Responding to the shrinking floor-plates, the building uses which require the largest areas such as office and retail will be located at the bottom of the tower whilst the upper floors will be set aside for hotel accommodation and a viewing platform. In total it will be 15% retail, 50% office, 30% hotel and 5% for the observation area.
The appearance of the building is dominated by lattice-work that takes on the look of a diagrid, famously used in 30 St Mary Axe in London and less creatively but just as famously in a defining SOM skyscraper, the Hancock Tower in Chicago.
This webbing of metal has one major advantage over the traditional steel-framed buildings of having much stronger structural strength so less metalwork can be used and building costs are saved by the developer.

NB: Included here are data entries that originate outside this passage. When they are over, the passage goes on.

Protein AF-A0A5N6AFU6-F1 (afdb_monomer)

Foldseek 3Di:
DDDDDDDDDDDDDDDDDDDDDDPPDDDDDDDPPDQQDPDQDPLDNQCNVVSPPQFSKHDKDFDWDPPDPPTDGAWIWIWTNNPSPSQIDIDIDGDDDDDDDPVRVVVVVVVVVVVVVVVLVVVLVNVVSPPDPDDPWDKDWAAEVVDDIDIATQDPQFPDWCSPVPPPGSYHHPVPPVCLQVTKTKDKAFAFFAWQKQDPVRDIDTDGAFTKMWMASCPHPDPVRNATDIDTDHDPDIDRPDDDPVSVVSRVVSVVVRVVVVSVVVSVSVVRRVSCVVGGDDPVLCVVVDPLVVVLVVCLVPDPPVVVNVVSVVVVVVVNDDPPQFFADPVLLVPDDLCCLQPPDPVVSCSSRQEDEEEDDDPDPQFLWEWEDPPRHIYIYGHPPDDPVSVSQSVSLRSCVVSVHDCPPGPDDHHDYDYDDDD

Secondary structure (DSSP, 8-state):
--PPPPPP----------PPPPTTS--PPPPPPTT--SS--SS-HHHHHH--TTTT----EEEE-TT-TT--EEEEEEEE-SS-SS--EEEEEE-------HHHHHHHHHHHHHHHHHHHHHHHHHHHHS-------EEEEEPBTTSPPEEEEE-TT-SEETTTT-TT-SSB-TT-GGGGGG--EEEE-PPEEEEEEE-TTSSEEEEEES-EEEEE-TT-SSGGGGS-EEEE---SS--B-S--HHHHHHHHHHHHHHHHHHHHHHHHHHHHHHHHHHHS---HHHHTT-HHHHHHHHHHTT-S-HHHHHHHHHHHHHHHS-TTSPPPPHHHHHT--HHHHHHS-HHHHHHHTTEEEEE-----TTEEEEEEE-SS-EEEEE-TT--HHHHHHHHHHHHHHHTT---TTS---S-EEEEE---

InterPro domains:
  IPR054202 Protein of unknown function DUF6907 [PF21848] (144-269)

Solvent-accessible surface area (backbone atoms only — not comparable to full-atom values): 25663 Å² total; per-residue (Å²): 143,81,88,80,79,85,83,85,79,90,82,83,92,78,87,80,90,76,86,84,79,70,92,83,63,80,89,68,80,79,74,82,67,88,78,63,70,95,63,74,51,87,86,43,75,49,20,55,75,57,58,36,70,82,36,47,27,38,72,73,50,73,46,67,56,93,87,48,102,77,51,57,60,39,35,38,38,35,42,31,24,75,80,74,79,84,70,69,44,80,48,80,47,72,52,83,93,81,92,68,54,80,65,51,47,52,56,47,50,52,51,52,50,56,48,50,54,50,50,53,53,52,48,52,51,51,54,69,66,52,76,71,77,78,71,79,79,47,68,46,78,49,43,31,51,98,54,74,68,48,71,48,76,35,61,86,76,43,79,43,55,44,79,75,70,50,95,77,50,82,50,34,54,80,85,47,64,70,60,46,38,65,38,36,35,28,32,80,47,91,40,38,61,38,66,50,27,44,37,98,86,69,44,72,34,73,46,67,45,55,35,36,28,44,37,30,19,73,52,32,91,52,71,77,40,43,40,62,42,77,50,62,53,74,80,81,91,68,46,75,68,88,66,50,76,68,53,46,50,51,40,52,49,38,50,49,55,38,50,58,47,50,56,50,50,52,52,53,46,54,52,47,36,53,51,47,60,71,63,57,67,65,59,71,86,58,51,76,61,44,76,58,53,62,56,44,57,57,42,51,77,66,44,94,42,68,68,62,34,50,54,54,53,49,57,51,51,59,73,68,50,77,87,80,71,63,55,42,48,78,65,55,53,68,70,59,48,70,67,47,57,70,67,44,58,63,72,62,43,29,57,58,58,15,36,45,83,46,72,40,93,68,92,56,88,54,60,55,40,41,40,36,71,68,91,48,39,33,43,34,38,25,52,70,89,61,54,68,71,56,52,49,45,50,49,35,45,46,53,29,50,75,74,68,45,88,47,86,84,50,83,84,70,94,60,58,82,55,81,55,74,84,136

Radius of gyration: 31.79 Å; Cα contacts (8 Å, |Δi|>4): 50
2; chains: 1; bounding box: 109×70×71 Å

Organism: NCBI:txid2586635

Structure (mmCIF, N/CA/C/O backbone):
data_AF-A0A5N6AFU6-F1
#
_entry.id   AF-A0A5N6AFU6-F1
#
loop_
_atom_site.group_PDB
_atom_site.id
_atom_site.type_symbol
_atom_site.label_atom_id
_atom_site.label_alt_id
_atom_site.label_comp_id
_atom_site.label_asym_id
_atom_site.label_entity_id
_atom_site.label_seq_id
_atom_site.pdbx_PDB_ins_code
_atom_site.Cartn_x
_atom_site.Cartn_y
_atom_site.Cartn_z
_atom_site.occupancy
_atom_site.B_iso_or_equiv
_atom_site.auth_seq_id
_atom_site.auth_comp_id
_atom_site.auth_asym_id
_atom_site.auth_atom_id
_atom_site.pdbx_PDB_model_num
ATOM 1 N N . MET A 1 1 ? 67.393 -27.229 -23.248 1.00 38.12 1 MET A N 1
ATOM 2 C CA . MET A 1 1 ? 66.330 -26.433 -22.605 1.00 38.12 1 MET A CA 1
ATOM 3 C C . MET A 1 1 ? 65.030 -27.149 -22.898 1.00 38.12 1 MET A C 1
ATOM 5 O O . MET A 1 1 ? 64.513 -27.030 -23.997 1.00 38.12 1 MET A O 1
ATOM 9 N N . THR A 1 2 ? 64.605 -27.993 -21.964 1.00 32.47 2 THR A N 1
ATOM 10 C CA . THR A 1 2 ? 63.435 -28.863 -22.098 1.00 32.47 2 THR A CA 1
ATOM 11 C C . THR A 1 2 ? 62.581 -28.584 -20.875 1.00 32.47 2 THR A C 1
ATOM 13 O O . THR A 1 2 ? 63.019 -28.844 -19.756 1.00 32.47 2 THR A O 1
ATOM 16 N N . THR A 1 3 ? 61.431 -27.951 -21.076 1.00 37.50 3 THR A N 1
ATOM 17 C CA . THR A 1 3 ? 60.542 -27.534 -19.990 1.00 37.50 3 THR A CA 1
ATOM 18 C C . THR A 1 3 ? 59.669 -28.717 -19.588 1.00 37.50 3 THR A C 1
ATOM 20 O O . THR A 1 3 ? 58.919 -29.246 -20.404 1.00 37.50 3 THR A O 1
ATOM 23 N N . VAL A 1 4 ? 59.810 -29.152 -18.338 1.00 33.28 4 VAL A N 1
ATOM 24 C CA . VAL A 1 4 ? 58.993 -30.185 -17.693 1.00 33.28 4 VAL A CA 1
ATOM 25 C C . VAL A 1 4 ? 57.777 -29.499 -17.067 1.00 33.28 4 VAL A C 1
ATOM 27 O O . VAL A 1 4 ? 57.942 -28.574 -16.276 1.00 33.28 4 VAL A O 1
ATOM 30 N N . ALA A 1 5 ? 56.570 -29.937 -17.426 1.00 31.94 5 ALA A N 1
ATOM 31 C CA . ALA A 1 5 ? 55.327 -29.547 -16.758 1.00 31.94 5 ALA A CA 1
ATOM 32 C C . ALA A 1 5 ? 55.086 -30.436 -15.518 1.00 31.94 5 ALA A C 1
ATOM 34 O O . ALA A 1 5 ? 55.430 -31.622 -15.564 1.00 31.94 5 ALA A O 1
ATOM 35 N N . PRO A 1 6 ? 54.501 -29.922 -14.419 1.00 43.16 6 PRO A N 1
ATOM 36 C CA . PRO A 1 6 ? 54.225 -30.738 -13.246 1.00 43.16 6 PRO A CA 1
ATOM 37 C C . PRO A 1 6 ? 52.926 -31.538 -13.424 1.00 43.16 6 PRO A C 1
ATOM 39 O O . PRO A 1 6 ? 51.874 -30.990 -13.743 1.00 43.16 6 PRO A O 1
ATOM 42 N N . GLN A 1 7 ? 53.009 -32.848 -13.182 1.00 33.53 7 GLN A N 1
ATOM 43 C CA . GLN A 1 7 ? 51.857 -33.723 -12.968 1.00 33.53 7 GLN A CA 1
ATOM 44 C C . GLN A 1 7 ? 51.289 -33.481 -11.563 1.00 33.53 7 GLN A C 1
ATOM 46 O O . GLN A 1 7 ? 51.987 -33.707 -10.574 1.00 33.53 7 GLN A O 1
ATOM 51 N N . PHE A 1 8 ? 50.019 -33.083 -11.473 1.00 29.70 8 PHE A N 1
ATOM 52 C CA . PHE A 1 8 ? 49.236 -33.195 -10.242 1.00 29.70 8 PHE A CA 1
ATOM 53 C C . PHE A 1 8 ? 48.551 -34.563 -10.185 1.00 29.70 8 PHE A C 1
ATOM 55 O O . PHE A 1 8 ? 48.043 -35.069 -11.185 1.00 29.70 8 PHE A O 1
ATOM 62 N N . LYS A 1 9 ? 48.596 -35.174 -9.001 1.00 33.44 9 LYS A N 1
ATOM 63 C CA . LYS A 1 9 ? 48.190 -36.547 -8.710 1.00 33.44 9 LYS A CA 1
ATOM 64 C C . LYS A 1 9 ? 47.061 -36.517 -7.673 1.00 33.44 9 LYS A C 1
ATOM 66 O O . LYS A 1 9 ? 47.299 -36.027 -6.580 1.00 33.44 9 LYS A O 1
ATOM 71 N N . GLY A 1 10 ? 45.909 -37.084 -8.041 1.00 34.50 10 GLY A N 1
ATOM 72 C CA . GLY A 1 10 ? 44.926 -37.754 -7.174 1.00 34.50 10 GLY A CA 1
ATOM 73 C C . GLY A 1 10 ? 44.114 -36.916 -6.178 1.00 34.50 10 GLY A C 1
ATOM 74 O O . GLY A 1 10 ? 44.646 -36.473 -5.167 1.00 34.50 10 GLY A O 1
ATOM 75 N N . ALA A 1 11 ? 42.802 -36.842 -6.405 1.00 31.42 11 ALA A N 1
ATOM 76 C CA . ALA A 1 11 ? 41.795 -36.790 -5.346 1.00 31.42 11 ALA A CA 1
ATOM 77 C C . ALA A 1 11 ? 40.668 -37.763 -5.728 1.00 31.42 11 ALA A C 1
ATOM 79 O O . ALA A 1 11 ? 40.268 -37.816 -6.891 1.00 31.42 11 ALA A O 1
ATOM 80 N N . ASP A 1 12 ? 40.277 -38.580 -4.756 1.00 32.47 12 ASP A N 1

The diagrid can also be configured by the architect in the design process to adapt to such things as structural loads in a way that a more stricter frame could not. This was seen in action with 30 St Mary Axe which actually shrunk a fraction of an inch when completed as the frame compressed slightly to hold the weight once gravity kicked it and it settled into the site.
Responding to potential strains on the Lotte Super Tower, SOM has designed the structural columns so they are steepest at the bottom to take into account the gravity loads and shallowest at the top to take stresses from the wind in a process called "vortex shedding" that manipulates the wind flow.
At night the superscraper will be particularly stunning. A lighting scheme has been designed where the diagonal cross-bracing that wraps around the tower will be lit up with a series of white lights like a Christmas tree. At the top, beams will shoot up from the crown illuminating the sky above as if the structure finishes in a torch light.
Particular attention has been paid to the base that will have blue uplighters but also a deeper red colour scheme on the interior of the lowest levels, creating a feeling of depth through the facades and cross-bracing as well as expressing the complex structure visually.
The Lotte Group are already a major developer within Korea with a number of large towers on their portfolio but this one will be one of the tallest buildings in the world if it is actually completed. That could however be another story - Korea has a long and illustrious history of proposing enormous towers that fail to get off the ground.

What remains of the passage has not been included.